# Height for show dogs



## Poodlerunner (Jul 4, 2014)

So I know there is a definitive height for Standards, I believe it is 19 inches? But I'm wondering what is the considered too small in the show ring for a bitch. And, also, is it harder to finish a smaller bitch? And one more question  Is there a size which breeders hope their dog's attain? 

Just wondering 

TIA

pr


----------



## spindledreams (Aug 7, 2012)

Officially in the US anything over 15 inches is a standard. Most dogs competing in the show ring are in 21 to 26 inch size range. I don't think many folks would show a standard under 18 inches tall but don't quote me on it.
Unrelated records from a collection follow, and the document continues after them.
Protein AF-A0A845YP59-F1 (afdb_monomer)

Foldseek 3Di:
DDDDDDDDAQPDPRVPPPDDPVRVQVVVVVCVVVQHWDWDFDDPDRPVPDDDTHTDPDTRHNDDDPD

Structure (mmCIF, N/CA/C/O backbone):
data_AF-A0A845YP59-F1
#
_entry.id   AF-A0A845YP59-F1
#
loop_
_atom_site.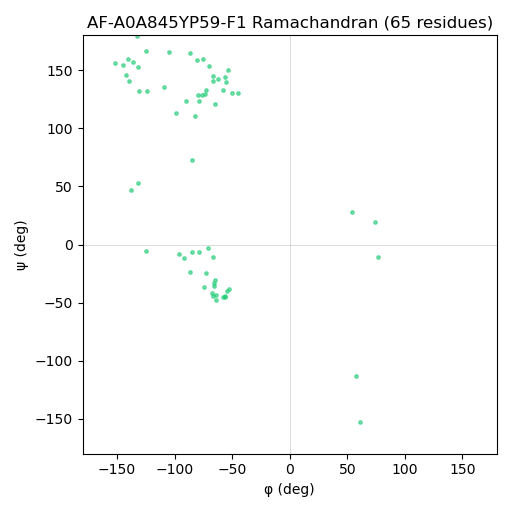group_PDB
_atom_site.id
_atom_site.type_symbol
_atom_site.label_atom_id
_atom_site.label_alt_id
_atom_site.label_comp_id
_atom_site.label_asym_id
_atom_site.label_entity_id
_atom_site.label_seq_id
_atom_site.pdbx_PDB_ins_code
_atom_site.Cartn_x
_atom_site.Cartn_y
_atom_site.Cartn_z
_atom_site.occupancy
_atom_site.B_iso_or_equiv
_atom_site.auth_seq_id
_atom_site.auth_comp_id
_atom_site.auth_asym_id
_atom_site.auth_atom_id
_atom_site.pdbx_PDB_model_num
ATOM 1 N N . MET A 1 1 ? 9.823 8.545 -34.013 1.00 84.75 1 MET A N 1
ATOM 2 C CA . MET A 1 1 ? 9.301 7.311 -33.386 1.00 84.75 1 MET A CA 1
ATOM 3 C C . MET A 1 1 ? 10.321 6.834 -32.365 1.00 84.75 1 MET A C 1
ATOM 5 O O . MET A 1 1 ? 11.497 6.807 -32.698 1.00 84.75 1 MET A O 1
ATOM 9 N N . LYS A 1 2 ? 9.905 6.523 -31.134 1.00 94.88 2 LYS A N 1
ATOM 10 C CA . LYS A 1 2 ? 10.766 5.859 -30.143 1.00 94.88 2 LYS A CA 1
ATOM 11 C C . LYS A 1 2 ? 10.262 4.428 -29.965 1.00 94.88 2 LYS A C 1
ATOM 13 O O . LYS A 1 2 ? 9.053 4.232 -29.877 1.00 94.88 2 LYS A O 1
ATOM 18 N N . THR A 1 3 ? 11.165 3.456 -29.927 1.00 97.44 3 THR A N 1
ATOM 19 C CA . THR A 1 3 ? 10.824 2.066 -29.595 1.00 97.44 3 THR A CA 1
ATOM 20 C C . THR A 1 3 ? 10.618 1.958 -28.087 1.00 97.44 3 THR A C 1
ATOM 22 O O . THR A 1 3 ? 11.463 2.420 -27.322 1.00 97.44 3 THR A O 1
ATOM 25 N N . LEU A 1 4 ? 9.496 1.381 -27.656 1.00 98.19 4 LEU A N 1
ATOM 26 C CA . LEU A 1 4 ? 9.190 1.216 -26.235 1.00 98.19 4 LEU A CA 1
ATOM 27 C C . LEU A 1 4 ? 10.065 0.098 -25.632 1.00 98.19 4 LEU A C 1
ATOM 29 O O . LEU A 1 4 ? 10.104 -0.997 -26.202 1.00 98.19 4 LEU A O 1
ATOM 33 N N . PRO A 1 5 ? 10.762 0.330 -24.505 1.00 97.94 5 PRO A N 1
ATOM 34 C CA . PRO A 1 5 ? 11.502 -0.725 -23.822 1.00 97.94 5 PRO A CA 1
ATOM 35 C C . PRO A 1 5 ? 10.553 -1.735 -23.165 1.00 97.94 5 PRO A C 1
ATOM 37 O O . PRO A 1 5 ? 9.425 -1.408 -22.793 1.00 97.94 5 PRO A O 1
ATOM 40 N N . LYS A 1 6 ? 11.033 -2.970 -22.991 1.00 98.38 6 LYS A N 1
ATOM 41 C CA . LYS A 1 6 ? 10.365 -3.985 -22.168 1.00 98.38 6 LYS A CA 1
ATOM 42 C C . LYS A 1 6 ? 10.891 -3.874 -20.740 1.00 98.38 6 LYS A C 1
ATOM 44 O O . LYS A 1 6 ? 12.093 -3.981 -20.527 1.00 98.38 6 LYS A O 1
ATOM 49 N N . GLU A 1 7 ? 9.994 -3.677 -19.787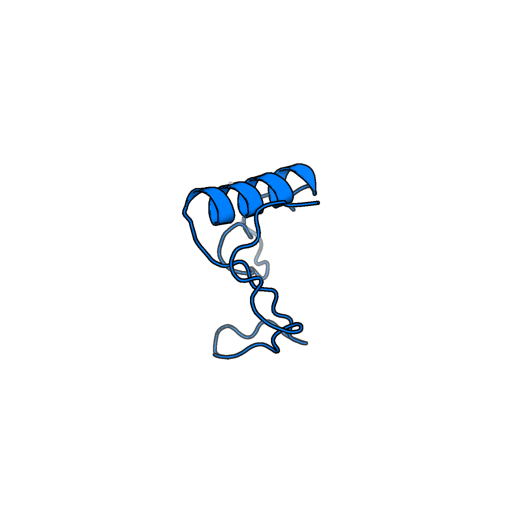 1.00 98.38 7 GLU A N 1
ATOM 50 C CA . GLU A 1 7 ? 10.301 -3.536 -18.363 1.00 98.38 7 GLU A CA 1
ATOM 51 C C . GLU A 1 7 ? 9.231 -4.286 -17.562 1.00 98.38 7 GLU A C 1
ATOM 53 O O . GLU A 1 7 ? 8.056 -4.262 -17.940 1.00 98.38 7 GLU A O 1
ATOM 58 N N . ARG A 1 8 ? 9.628 -4.973 -16.485 1.00 97.94 8 ARG A N 1
ATOM 59 C CA . ARG A 1 8 ? 8.691 -5.668 -15.592 1.00 97.94 8 ARG A CA 1
ATOM 60 C C . ARG A 1 8 ? 7.810 -4.652 -14.857 1.00 97.94 8 ARG A C 1
ATOM 62 O O . ARG A 1 8 ? 8.272 -3.568 -14.515 1.00 97.94 8 ARG A O 1
ATOM 69 N N . ARG A 1 9 ? 6.549 -5.005 -14.618 1.00 98.38 9 ARG A N 1
ATOM 70 C CA . ARG A 1 9 ? 5.544 -4.166 -13.947 1.00 98.38 9 ARG A CA 1
ATOM 71 C C . ARG A 1 9 ? 4.950 -4.908 -12.750 1.00 98.38 9 ARG A C 1
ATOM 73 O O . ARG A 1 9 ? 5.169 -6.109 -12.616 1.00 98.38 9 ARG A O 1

I actually think the bigger dogs have more of a disadvantage then a smaller dog. They tend to look coarse and clumsy compared to the average size and smaller dogs.


----------



## AngelAviary (Aug 12, 2014)

My Stella is 24 inches and I get a lot of comments that she is a perfect size for a bitch. I also have heard anything over 15 in with Standard parents is considered a standard. Have not seen one that small myself so I don't think many have them that small out showing.


----------



## CharismaticMillie (Jun 16, 2010)

As was already stated, a standard poodle is at least 15 inches at the shoulder. Average for bitches around here seems to be 21-23 inches.


----------